*** Opening of AVAILABLE DATA ***

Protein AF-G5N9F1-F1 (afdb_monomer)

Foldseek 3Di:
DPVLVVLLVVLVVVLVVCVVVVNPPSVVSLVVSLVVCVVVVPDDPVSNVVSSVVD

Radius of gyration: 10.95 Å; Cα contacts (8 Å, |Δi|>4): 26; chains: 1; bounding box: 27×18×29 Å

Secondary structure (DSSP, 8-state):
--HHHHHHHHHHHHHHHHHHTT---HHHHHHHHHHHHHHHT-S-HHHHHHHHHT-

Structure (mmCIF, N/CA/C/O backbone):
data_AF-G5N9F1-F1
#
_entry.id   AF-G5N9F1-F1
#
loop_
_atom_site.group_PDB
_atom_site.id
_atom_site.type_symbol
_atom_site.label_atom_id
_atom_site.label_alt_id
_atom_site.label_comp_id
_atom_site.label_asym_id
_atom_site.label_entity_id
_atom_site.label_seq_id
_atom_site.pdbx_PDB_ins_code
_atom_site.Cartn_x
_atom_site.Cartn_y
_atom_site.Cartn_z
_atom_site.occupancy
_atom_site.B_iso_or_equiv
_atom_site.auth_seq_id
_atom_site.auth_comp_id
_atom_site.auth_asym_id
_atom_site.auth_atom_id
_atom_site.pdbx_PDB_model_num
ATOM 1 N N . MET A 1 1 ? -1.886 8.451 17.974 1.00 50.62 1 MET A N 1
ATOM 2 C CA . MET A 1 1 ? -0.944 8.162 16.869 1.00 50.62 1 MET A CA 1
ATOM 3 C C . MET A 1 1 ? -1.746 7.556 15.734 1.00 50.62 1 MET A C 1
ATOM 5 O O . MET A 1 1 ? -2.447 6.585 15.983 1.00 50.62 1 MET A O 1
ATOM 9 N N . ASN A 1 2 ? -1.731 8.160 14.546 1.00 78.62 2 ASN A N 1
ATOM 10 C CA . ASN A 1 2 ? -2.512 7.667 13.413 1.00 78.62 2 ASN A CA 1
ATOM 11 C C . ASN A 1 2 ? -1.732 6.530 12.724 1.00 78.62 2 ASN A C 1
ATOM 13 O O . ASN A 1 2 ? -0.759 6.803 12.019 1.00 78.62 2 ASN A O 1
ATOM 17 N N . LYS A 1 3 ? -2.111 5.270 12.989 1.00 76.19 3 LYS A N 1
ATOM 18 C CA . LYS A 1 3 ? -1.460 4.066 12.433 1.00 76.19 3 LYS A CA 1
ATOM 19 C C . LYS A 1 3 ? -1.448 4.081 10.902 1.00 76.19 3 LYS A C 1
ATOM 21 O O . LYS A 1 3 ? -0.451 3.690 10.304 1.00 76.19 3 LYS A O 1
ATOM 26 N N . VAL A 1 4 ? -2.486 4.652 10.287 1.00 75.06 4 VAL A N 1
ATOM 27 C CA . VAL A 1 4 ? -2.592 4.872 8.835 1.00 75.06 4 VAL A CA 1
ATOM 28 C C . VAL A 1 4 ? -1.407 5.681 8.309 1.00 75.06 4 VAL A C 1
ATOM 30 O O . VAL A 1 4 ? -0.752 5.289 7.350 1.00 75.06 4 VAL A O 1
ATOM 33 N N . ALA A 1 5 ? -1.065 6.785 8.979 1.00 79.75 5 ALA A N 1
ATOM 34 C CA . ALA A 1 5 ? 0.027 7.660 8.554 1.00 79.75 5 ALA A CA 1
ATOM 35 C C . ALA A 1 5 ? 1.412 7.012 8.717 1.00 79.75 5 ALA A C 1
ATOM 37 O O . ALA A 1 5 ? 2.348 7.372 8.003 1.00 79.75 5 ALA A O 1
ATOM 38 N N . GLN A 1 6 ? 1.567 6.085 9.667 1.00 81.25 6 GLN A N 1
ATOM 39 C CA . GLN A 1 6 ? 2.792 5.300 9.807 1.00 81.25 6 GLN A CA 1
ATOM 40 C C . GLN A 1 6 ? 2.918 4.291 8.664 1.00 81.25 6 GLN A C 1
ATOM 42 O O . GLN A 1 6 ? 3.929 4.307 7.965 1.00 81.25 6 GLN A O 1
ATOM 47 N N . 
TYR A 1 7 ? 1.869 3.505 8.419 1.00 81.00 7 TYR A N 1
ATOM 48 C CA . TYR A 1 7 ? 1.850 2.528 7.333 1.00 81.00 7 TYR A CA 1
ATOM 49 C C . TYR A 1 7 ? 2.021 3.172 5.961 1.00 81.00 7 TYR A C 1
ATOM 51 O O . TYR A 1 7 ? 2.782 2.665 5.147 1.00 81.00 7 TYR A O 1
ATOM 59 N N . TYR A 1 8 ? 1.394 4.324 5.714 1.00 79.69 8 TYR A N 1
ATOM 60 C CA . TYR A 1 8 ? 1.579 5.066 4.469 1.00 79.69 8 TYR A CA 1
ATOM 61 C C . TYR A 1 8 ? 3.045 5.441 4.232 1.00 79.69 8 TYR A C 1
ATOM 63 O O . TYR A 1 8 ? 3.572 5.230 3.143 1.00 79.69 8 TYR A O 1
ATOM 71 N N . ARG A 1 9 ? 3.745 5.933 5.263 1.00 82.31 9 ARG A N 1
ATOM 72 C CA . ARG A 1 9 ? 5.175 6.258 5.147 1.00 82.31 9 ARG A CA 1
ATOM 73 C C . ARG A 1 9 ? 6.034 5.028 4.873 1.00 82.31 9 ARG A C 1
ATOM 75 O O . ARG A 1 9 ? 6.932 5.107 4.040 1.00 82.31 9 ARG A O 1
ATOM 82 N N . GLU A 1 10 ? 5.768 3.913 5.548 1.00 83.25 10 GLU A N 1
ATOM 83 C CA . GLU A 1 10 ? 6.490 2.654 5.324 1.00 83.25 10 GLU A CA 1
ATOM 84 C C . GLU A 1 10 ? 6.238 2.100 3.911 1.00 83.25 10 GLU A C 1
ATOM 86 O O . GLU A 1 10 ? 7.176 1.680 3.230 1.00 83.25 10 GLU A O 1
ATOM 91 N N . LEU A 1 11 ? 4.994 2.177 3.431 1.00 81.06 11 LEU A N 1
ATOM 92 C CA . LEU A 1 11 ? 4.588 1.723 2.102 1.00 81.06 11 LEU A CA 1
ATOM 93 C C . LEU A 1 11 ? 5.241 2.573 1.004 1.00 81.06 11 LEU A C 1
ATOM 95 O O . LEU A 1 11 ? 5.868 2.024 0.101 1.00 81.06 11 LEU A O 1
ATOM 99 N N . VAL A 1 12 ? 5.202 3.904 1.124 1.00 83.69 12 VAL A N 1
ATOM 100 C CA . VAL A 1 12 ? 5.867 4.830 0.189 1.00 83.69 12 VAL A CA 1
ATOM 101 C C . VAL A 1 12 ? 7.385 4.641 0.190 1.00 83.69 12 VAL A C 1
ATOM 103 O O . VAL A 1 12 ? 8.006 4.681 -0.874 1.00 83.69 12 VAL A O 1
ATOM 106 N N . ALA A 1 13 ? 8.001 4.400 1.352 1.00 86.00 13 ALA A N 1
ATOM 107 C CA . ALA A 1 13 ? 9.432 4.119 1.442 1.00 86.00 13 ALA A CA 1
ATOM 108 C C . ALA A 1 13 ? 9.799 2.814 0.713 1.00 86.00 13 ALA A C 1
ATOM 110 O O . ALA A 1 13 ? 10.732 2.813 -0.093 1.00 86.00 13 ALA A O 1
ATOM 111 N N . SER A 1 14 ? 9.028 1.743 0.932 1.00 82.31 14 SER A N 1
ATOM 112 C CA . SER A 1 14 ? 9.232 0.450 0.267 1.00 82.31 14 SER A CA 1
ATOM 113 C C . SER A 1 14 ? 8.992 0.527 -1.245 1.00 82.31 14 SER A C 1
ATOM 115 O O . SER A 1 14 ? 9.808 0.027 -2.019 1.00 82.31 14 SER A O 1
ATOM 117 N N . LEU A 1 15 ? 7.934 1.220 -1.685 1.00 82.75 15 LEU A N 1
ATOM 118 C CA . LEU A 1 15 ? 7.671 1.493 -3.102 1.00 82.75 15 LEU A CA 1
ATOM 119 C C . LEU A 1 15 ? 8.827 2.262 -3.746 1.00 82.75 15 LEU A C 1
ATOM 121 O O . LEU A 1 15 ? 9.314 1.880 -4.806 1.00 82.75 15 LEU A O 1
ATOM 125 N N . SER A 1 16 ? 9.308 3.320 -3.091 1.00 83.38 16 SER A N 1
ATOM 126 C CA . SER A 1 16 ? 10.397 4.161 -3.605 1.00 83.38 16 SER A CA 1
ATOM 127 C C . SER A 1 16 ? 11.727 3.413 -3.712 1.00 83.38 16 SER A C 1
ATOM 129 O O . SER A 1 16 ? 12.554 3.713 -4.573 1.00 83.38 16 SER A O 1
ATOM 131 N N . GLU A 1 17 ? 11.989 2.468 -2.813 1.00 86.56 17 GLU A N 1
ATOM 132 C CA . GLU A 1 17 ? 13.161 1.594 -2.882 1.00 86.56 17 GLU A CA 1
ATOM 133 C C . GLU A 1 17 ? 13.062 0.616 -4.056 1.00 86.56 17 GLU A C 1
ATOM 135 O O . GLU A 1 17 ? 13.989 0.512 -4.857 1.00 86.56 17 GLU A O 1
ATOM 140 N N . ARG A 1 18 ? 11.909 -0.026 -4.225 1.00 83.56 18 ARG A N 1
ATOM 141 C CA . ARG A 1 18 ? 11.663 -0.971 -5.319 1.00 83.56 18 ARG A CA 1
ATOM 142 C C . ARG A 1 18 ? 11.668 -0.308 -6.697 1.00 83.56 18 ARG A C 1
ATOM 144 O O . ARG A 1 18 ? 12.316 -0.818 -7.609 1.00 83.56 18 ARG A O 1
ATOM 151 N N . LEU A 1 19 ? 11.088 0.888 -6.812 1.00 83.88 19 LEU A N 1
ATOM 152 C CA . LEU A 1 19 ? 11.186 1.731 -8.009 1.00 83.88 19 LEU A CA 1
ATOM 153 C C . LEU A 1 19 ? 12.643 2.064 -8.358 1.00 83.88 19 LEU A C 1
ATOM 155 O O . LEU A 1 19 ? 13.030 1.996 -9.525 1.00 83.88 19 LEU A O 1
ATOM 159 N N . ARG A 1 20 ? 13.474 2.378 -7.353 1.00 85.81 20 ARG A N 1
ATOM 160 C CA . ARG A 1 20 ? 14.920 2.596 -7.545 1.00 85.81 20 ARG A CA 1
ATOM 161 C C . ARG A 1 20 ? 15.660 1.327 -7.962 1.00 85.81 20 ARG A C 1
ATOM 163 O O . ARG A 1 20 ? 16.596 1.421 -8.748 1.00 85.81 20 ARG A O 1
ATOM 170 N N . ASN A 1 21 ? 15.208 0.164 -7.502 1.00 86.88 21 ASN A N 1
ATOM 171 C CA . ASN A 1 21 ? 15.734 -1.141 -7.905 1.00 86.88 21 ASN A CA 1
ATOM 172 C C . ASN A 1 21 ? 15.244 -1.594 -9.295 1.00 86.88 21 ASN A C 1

*** Close of AVAILABLE DATA ***
*** Opening of AVAILABLE DATA ***

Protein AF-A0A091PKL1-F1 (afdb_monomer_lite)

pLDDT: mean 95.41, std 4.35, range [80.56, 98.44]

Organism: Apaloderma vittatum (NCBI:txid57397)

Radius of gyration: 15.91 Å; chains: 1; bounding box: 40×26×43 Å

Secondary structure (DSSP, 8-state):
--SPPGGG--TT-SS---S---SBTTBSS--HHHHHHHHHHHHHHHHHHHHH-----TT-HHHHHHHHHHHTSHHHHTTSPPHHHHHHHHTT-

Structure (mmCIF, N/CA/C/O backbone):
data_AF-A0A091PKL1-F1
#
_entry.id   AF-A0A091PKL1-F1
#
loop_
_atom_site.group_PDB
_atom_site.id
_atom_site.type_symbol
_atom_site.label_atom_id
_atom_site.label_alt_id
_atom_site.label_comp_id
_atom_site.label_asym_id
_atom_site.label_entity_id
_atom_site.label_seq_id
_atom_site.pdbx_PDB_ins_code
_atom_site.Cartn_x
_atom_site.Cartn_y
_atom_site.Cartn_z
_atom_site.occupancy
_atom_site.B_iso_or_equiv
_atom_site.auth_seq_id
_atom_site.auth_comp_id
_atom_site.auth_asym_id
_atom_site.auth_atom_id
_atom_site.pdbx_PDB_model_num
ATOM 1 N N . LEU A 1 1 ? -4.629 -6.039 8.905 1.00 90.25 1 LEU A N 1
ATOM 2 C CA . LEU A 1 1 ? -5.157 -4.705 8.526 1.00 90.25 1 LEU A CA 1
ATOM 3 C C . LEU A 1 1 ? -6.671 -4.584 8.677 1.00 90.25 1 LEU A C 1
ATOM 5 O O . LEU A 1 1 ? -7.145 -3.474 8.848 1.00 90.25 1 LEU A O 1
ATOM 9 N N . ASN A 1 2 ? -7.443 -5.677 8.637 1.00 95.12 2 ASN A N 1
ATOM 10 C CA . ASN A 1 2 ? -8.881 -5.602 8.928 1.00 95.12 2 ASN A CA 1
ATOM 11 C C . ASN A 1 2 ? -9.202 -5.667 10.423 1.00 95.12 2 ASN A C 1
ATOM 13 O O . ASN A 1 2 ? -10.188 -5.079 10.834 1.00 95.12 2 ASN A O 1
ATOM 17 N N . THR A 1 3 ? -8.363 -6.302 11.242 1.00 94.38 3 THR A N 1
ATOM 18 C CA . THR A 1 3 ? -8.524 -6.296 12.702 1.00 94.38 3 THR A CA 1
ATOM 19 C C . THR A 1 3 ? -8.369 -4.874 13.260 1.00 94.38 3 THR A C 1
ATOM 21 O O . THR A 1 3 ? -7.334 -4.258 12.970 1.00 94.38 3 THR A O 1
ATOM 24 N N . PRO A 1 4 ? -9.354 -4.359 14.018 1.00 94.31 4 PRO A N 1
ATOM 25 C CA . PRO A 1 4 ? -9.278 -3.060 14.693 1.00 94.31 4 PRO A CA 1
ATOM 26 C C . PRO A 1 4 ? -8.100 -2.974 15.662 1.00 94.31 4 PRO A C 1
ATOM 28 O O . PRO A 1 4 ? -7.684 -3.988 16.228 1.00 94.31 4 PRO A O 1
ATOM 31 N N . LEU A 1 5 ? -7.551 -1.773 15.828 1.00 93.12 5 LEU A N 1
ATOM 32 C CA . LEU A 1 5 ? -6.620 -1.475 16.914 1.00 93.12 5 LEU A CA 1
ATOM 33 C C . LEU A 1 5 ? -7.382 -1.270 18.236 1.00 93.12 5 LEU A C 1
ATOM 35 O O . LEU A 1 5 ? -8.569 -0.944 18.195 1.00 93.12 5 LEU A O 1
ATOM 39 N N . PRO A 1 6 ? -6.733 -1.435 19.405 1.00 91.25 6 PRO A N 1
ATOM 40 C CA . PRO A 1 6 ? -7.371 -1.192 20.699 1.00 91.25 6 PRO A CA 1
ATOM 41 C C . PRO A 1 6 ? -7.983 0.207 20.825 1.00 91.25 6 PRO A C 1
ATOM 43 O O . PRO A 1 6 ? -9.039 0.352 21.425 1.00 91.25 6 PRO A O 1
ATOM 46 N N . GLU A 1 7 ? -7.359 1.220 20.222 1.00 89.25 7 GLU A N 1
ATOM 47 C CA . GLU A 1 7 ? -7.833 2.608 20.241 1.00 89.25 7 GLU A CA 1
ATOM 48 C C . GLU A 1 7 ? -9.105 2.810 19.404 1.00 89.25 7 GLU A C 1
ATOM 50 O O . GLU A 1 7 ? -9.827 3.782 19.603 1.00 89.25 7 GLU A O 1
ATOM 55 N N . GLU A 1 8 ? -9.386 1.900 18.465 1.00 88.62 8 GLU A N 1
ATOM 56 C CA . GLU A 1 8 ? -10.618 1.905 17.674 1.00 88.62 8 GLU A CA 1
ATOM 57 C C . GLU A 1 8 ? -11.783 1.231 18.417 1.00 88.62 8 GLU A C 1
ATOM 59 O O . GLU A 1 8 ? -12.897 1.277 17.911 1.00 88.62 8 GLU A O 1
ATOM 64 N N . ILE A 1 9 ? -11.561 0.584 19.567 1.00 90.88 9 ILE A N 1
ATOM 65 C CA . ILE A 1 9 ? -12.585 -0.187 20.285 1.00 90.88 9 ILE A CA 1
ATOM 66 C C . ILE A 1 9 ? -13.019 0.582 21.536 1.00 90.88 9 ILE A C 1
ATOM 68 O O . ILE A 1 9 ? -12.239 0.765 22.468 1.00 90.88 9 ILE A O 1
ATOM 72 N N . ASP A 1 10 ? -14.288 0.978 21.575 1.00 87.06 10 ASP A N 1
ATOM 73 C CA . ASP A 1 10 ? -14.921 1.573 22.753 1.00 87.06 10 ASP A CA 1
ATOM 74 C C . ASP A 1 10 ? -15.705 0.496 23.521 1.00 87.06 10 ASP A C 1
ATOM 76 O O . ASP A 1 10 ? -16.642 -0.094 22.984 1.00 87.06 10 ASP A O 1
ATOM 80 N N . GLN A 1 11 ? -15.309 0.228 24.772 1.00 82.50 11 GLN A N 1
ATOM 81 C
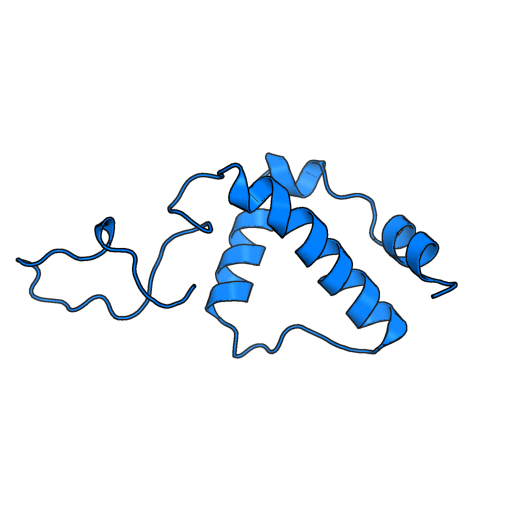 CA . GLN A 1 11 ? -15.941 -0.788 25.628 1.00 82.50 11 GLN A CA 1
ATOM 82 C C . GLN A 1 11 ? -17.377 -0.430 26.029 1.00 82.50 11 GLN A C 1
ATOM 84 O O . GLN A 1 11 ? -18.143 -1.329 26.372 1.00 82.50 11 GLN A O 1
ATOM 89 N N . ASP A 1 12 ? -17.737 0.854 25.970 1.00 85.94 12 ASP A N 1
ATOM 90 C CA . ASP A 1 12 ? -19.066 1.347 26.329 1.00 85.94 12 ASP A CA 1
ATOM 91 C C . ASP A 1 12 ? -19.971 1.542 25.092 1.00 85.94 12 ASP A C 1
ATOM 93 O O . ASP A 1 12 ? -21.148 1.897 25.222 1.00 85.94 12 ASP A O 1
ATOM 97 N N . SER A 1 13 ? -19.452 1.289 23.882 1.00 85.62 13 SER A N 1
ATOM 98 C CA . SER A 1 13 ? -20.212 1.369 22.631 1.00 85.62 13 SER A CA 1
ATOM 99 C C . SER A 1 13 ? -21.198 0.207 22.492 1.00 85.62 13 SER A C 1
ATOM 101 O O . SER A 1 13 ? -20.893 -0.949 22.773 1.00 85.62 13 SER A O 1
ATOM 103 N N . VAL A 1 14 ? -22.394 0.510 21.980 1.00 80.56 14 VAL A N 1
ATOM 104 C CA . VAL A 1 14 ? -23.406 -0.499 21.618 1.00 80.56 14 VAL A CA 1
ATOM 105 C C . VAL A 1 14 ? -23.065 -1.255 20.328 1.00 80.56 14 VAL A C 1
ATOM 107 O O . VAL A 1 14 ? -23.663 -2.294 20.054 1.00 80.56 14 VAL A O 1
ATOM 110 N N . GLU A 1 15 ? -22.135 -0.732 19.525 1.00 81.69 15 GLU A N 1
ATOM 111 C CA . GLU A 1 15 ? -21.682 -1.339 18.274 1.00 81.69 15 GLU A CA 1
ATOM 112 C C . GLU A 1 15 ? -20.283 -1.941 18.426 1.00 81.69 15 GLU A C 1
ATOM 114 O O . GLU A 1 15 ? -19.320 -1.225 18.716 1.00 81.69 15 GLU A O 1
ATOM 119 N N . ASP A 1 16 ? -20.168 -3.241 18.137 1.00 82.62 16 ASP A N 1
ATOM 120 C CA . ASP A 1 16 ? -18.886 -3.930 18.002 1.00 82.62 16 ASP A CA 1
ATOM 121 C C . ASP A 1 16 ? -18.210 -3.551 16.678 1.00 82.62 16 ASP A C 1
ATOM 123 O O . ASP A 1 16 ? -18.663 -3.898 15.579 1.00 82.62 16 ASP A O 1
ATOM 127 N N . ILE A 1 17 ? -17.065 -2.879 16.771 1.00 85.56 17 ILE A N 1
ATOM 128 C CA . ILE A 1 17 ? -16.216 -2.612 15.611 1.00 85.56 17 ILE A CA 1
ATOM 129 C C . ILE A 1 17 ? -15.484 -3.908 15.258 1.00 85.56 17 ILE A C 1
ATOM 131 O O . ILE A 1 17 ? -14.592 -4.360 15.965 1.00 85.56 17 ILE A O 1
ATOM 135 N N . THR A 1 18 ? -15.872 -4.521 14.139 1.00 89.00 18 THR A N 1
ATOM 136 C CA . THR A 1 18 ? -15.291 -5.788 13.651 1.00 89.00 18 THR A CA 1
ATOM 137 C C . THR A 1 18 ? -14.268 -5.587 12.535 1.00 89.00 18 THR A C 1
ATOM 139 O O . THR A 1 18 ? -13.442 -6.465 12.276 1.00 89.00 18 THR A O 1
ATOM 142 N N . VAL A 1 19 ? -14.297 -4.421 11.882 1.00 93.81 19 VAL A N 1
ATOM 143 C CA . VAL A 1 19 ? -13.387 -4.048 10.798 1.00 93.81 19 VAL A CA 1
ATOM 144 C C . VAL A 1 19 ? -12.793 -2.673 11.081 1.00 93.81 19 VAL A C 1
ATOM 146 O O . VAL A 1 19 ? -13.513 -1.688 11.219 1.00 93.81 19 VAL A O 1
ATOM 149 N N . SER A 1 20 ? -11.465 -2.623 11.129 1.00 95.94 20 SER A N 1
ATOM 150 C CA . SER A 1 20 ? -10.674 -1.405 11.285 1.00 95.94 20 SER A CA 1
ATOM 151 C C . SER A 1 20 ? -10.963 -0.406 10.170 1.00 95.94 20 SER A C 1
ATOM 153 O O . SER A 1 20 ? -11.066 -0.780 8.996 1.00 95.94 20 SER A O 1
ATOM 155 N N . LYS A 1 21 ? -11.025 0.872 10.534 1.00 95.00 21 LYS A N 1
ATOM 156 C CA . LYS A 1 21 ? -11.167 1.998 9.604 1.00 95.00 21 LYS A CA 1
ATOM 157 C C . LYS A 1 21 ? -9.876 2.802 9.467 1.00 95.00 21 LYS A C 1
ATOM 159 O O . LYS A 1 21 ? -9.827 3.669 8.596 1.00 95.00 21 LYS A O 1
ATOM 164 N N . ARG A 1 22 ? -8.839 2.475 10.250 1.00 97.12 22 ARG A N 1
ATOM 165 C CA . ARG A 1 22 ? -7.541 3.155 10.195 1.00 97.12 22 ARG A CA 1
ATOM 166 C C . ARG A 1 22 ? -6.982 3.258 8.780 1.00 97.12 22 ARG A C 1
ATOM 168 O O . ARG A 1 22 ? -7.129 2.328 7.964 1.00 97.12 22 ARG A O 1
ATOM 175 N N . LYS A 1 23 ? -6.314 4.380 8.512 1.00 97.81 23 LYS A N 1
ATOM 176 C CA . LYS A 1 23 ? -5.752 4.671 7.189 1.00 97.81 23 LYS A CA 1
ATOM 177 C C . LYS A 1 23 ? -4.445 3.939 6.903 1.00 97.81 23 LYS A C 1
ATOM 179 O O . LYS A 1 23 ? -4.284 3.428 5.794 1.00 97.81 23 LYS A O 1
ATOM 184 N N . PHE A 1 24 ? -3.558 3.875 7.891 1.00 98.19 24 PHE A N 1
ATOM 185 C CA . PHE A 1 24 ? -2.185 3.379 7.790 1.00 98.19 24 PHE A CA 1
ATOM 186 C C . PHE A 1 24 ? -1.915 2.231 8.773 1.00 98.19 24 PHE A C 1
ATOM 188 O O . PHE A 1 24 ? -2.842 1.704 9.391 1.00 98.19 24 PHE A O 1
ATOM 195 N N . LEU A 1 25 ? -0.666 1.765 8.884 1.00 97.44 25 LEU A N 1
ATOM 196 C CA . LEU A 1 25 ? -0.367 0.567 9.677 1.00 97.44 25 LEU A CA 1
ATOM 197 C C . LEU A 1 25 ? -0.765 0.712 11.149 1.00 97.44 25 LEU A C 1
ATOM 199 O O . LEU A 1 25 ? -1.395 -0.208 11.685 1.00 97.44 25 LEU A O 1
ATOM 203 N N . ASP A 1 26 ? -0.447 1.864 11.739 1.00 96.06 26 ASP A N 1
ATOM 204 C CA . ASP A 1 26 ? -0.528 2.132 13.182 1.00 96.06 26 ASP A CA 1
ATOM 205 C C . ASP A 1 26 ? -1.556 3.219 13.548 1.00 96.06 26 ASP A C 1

*** Close of AVAILABLE DATA ***

Above are some lines. Repeat exactly, and only, those from the line that has "ATOM 159 N N" through the line that has "ATOM 172 C C".

ATOM 159 N N . ARG A 1 20 ? 13.474 2.378 -7.353 1.00 85.81 20 ARG A N 1
ATOM 160 C CA . ARG A 1 20 ? 14.920 2.596 -7.545 1.00 85.81 20 ARG A CA 1
ATOM 161 C C . ARG A 1 20 ? 15.660 1.327 -7.962 1.00 85.81 20 ARG A C 1
ATOM 163 O O . ARG A 1 20 ? 16.596 1.421 -8.748 1.00 85.81 20 ARG A O 1
ATOM 170 N N . ASN A 1 21 ? 15.208 0.164 -7.502 1.00 86.88 21 ASN A N 1
ATOM 171 C CA . ASN A 1 21 ? 15.734 -1.141 -7.905 1.00 86.88 21 ASN A CA 1
ATOM 172 C C . ASN A 1 21 ? 15.244 -1.594 -9.295 1.00 86.88 21 ASN A C 1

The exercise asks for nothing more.